(What is being asked) Read the data below. Every line holding the string "lysine" must be copied.

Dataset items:
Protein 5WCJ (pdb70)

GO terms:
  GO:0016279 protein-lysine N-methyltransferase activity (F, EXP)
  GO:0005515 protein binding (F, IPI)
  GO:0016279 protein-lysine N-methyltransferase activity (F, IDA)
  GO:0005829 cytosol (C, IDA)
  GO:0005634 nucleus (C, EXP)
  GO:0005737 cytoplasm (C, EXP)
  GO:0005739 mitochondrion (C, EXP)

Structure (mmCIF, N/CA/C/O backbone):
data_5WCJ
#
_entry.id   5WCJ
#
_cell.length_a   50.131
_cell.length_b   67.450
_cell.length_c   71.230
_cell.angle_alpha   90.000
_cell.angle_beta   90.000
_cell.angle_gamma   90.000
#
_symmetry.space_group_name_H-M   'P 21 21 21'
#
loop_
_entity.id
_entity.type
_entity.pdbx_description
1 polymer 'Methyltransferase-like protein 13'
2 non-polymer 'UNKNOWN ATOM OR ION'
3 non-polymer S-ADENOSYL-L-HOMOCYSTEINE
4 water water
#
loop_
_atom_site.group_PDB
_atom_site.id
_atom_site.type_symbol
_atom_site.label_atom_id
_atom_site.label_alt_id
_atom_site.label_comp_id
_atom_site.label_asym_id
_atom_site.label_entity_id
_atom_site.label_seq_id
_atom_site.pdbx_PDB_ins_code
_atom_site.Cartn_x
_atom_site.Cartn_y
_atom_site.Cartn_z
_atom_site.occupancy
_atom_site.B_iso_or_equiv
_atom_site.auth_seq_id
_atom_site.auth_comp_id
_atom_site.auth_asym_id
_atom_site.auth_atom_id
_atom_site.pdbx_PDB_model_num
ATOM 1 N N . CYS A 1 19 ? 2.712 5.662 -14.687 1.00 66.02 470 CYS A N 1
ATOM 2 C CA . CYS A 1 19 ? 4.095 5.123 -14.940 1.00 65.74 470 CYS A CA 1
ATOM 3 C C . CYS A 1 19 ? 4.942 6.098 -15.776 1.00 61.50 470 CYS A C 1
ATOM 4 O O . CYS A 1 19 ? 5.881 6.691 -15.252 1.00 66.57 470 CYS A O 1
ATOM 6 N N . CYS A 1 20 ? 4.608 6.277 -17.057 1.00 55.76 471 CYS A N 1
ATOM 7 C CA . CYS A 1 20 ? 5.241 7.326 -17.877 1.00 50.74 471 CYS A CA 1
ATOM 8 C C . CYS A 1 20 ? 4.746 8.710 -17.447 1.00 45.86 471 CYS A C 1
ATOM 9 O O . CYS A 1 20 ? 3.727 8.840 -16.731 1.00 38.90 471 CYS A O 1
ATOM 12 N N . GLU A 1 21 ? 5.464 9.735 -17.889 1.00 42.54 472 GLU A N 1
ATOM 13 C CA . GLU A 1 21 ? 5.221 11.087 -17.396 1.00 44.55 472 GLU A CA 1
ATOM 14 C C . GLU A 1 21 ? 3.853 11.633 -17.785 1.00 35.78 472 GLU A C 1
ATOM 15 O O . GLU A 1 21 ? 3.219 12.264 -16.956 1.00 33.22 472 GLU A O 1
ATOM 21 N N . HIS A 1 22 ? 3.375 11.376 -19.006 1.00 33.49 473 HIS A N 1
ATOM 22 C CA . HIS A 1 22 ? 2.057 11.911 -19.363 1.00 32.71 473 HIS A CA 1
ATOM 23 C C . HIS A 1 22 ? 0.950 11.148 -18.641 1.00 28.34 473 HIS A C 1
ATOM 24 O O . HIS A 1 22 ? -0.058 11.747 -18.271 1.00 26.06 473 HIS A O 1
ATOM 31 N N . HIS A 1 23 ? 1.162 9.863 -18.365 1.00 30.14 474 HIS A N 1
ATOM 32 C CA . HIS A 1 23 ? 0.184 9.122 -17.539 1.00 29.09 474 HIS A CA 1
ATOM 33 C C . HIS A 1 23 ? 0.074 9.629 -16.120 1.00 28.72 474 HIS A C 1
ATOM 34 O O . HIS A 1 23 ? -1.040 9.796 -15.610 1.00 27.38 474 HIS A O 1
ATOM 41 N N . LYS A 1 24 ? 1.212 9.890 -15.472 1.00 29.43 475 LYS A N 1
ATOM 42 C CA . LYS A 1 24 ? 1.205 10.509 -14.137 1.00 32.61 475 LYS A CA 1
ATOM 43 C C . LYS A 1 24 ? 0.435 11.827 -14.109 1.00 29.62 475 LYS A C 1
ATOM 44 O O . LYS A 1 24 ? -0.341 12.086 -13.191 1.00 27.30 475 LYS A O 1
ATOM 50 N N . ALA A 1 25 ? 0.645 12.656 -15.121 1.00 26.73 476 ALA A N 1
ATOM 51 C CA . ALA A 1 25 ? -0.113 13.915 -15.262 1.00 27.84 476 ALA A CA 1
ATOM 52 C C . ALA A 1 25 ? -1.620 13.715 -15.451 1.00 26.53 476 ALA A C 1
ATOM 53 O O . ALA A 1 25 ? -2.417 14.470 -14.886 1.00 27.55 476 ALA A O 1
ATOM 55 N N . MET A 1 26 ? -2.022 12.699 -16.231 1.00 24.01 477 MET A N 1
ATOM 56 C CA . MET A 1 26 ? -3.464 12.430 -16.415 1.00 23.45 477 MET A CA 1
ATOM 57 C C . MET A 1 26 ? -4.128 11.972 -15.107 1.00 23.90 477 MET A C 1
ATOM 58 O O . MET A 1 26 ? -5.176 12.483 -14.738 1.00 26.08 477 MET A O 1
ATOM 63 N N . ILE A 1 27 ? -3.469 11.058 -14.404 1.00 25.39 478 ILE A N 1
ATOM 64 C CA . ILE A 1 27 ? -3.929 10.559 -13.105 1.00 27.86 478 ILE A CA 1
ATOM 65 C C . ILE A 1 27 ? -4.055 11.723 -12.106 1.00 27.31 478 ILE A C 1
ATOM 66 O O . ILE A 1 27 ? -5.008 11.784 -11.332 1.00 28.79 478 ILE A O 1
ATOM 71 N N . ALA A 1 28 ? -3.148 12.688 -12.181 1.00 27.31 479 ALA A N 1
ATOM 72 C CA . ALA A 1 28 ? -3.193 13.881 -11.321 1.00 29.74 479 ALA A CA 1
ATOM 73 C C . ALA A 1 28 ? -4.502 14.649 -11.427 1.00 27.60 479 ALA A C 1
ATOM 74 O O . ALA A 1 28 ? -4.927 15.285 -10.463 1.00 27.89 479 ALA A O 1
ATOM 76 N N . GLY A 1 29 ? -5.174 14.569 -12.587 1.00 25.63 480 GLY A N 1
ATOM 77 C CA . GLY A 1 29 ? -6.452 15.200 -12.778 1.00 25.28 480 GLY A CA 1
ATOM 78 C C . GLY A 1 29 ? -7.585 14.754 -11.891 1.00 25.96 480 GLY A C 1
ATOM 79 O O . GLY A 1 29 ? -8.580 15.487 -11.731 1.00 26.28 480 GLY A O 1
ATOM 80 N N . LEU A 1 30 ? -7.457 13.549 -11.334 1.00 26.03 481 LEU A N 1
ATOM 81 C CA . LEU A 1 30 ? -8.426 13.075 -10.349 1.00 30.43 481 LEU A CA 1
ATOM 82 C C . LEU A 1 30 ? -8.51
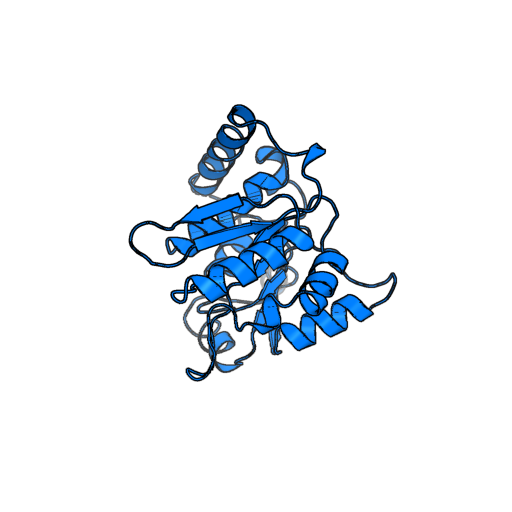8 14.016 -9.127 1.00 31.95 481 LEU A C 1
ATOM 83 O O . LEU A 1 30 ? -9.573 14.090 -8.462 1.00 30.59 481 LEU A O 1
ATOM 88 N N . ALA A 1 31 ? -7.446 14.762 -8.852 1.00 32.34 482 ALA A N 1
ATOM 89 C CA . ALA A 1 31 ? -7.489 15.773 -7.779 1.00 35.16 482 ALA A CA 1
ATOM 90 C C . ALA A 1 31 ? -8.558 16.869 -7.967 1.00 36.09 482 ALA A C 1
ATOM 91 O O . ALA A 1 31 ? -9.006 17.455 -6.983 1.00 36.14 482 ALA A O 1
ATOM 93 N N . LEU A 1 32 ? -9.025 17.110 -9.199 1.00 31.58 483 LEU A N 1
ATOM 94 C CA . LEU A 1 32 ? -10.108 18.073 -9.428 1.00 30.68 483 LEU A CA 1
ATOM 95 C C . LEU A 1 32 ? -11.512 17.581 -9.057 1.00 32.82 483 LEU A C 1
ATOM 96 O O . LEU A 1 32 ? -12.472 18.347 -9.189 1.00 33.88 483 LEU A O 1
ATOM 101 N N . LEU A 1 33 ? -11.654 16.318 -8.649 1.00 34.38 484 LEU A N 1
ATOM 102 C CA . LEU A 1 33 ? -12.976 15.789 -8.286 1.00 36.71 484 LEU A CA 1
ATOM 103 C C . LEU A 1 33 ? -13.492 16.163 -6.882 1.00 43.82 484 LEU A C 1
ATOM 104 O O . LEU A 1 33 ? -14.655 16.529 -6.734 1.00 52.25 484 LEU A O 1
ATOM 109 N N . ARG A 1 34 ? -12.670 16.009 -5.861 1.00 52.01 485 ARG A N 1
ATOM 110 C CA . ARG A 1 34 ? -13.185 16.005 -4.466 1.00 64.87 485 ARG A CA 1
ATOM 111 C C . ARG A 1 34 ? -12.112 15.573 -3.477 1.00 68.99 485 ARG A C 1
ATOM 112 O O . ARG A 1 34 ? -11.039 15.120 -3.880 1.00 66.66 485 ARG A O 1
ATOM 114 N N . ASN A 1 35 ? -12.417 15.702 -2.184 1.00 76.31 486 ASN A N 1
ATOM 115 C CA . ASN A 1 35 ? -11.500 15.290 -1.113 1.00 82.20 486 ASN A CA 1
ATOM 116 C C . ASN A 1 35 ? -10.732 14.007 -1.495 1.00 85.32 486 ASN A C 1
ATOM 117 O O . ASN A 1 35 ? -11.351 12.961 -1.677 1.00 88.54 486 ASN A O 1
ATOM 119 N N . PRO A 1 36 ? -9.393 14.092 -1.653 1.00 88.05 487 PRO A N 1
ATOM 120 C CA . PRO A 1 36 ? -8.586 12.940 -2.105 1.00 85.63 487 PRO A CA 1
ATOM 121 C C . PRO A 1 36 ? -8.505 11.796 -1.088 1.00 85.01 487 PRO A C 1
ATOM 122 O O . PRO A 1 36 ? -8.188 10.659 -1.464 1.00 81.58 487 PRO A O 1
ATOM 126 N N . GLU A 1 37 ? -8.767 12.108 0.183 1.00 79.67 488 GLU A N 1
ATOM 127 C CA . GLU A 1 37 ? -9.056 11.095 1.192 1.00 73.28 488 GLU A CA 1
ATOM 128 C C . GLU A 1 37 ? -10.282 10.309 0.750 1.00 66.89 488 GLU A C 1
ATOM 129 O O . GLU A 1 37 ? -10.230 9.078 0.623 1.00 64.79 488 GLU A O 1
ATOM 131 N N . LEU A 1 38 ? -11.369 11.027 0.473 1.00 57.11 489 LEU A N 1
ATOM 132 C CA . LEU A 1 38 ? -12.593 10.376 0.021 1.00 58.23 489 LEU A CA 1
ATOM 133 C C . LEU A 1 38 ? -12.427 9.620 -1.289 1.00 52.57 489 LEU A C 1
ATOM 134 O O . LEU A 1 38 ? -13.034 8.577 -1.457 1.00 51.91 489 LEU A O 1
ATOM 139 N N . LEU A 1 39 ? -11.587 10.135 -2.187 1.00 50.71 490 LEU A N 1
ATOM 140 C CA . LEU A 1 39 ? -11.399 9.594 -3.543 1.00 47.29 490 LEU A CA 1
ATOM 141 C C . LEU A 1 39 ? -11.084 8.096 -3.605 1.00 42.23 490 LEU A C 1
ATOM 142 O O . LEU A 1 39 ? -11.609 7.392 -4.458 1.00 46.97 490 LEU A O 1
ATOM 147 N N . LEU A 1 40 ? -10.225 7.612 -2.714 1.00 38.34 491 LEU A N 1
ATOM 148 C CA . LEU A 1 40 ? -9.958 6.183 -2.601 1.00 38.20 491 LEU A CA 1
ATOM 149 C C . LEU A 1 40 ? -11.132 5.391 -1.993 1.00 36.70 491 LEU A C 1
ATOM 150 O O . LEU A 1 40 ? -11.295 4.208 -2.262 1.00 36.96 491 LEU A O 1
ATOM 155 N N . GLU A 1 41 ? -11.912 6.050 -1.142 1.00 34.79 492 GLU A N 1
ATOM 156 C CA . GLU A 1 41 ? -12.923 5.390 -0.312 1.00 34.75 492 GLU A CA 1
ATOM 157 C C . GLU A 1 41 ? -14.319 5.344 -0.916 1.00 35.50 492 GLU A C 1
ATOM 158 O O . GLU A 1 41 ? -15.224 4.765 -0.295 1.00 31.59 492 GLU A O 1
ATOM 164 N N . ILE A 1 42 ? -14.505 5.944 -2.103 1.00 33.99 493 ILE A N 1
ATOM 165 C CA . ILE A 1 42 ? -15.817 6.003 -2.754 1.00 35.64 493 ILE A CA 1
ATOM 166 C C . ILE A 1 42 ? -15.725 5.539 -4.218 1.00 34.86 493 ILE A C 1
ATOM 167 O O . ILE A 1 42 ? -14.674 5.704 -4.851 1.00 33.58 493 ILE A O 1
ATOM 172 N N . PRO A 1 43 ? -16.807 4.936 -4.748 1.00 35.07 494 PRO A N 1
ATOM 173 C CA . PRO A 1 43 ? -16.764 4.479 -6.132 1.00 34.38 494 PRO A CA 1
ATOM 174 C C . PRO A 1 43 ? -16.496 5.613 -7.131 1.00 33.25 494 PRO A C 1
ATOM 175 O O . PRO A 1 43 ? -16.924 6.743 -6.941 1.00 31.87 494 PRO A O 1
ATOM 179 N N . LEU A 1 44 ? -15.790 5.267 -8.190 1.00 30.60 495 LEU A N 1
ATOM 180 C CA . LEU A 1 44 ? -15.388 6.218 -9.217 1.00 32.93 495 LEU A CA 1
ATOM 181 C C . LEU A 1 44 ? -15.619 5.503 -10.525 1.00 28.85 495 LEU A C 1
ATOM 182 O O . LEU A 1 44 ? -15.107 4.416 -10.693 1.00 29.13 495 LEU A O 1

(Written answer)
  GO:0016279 protein-lysine N-methyltransferase activity (F, EXP)
  GO:0016279 protein-lysine N-methyltransferase activity (F, IDA)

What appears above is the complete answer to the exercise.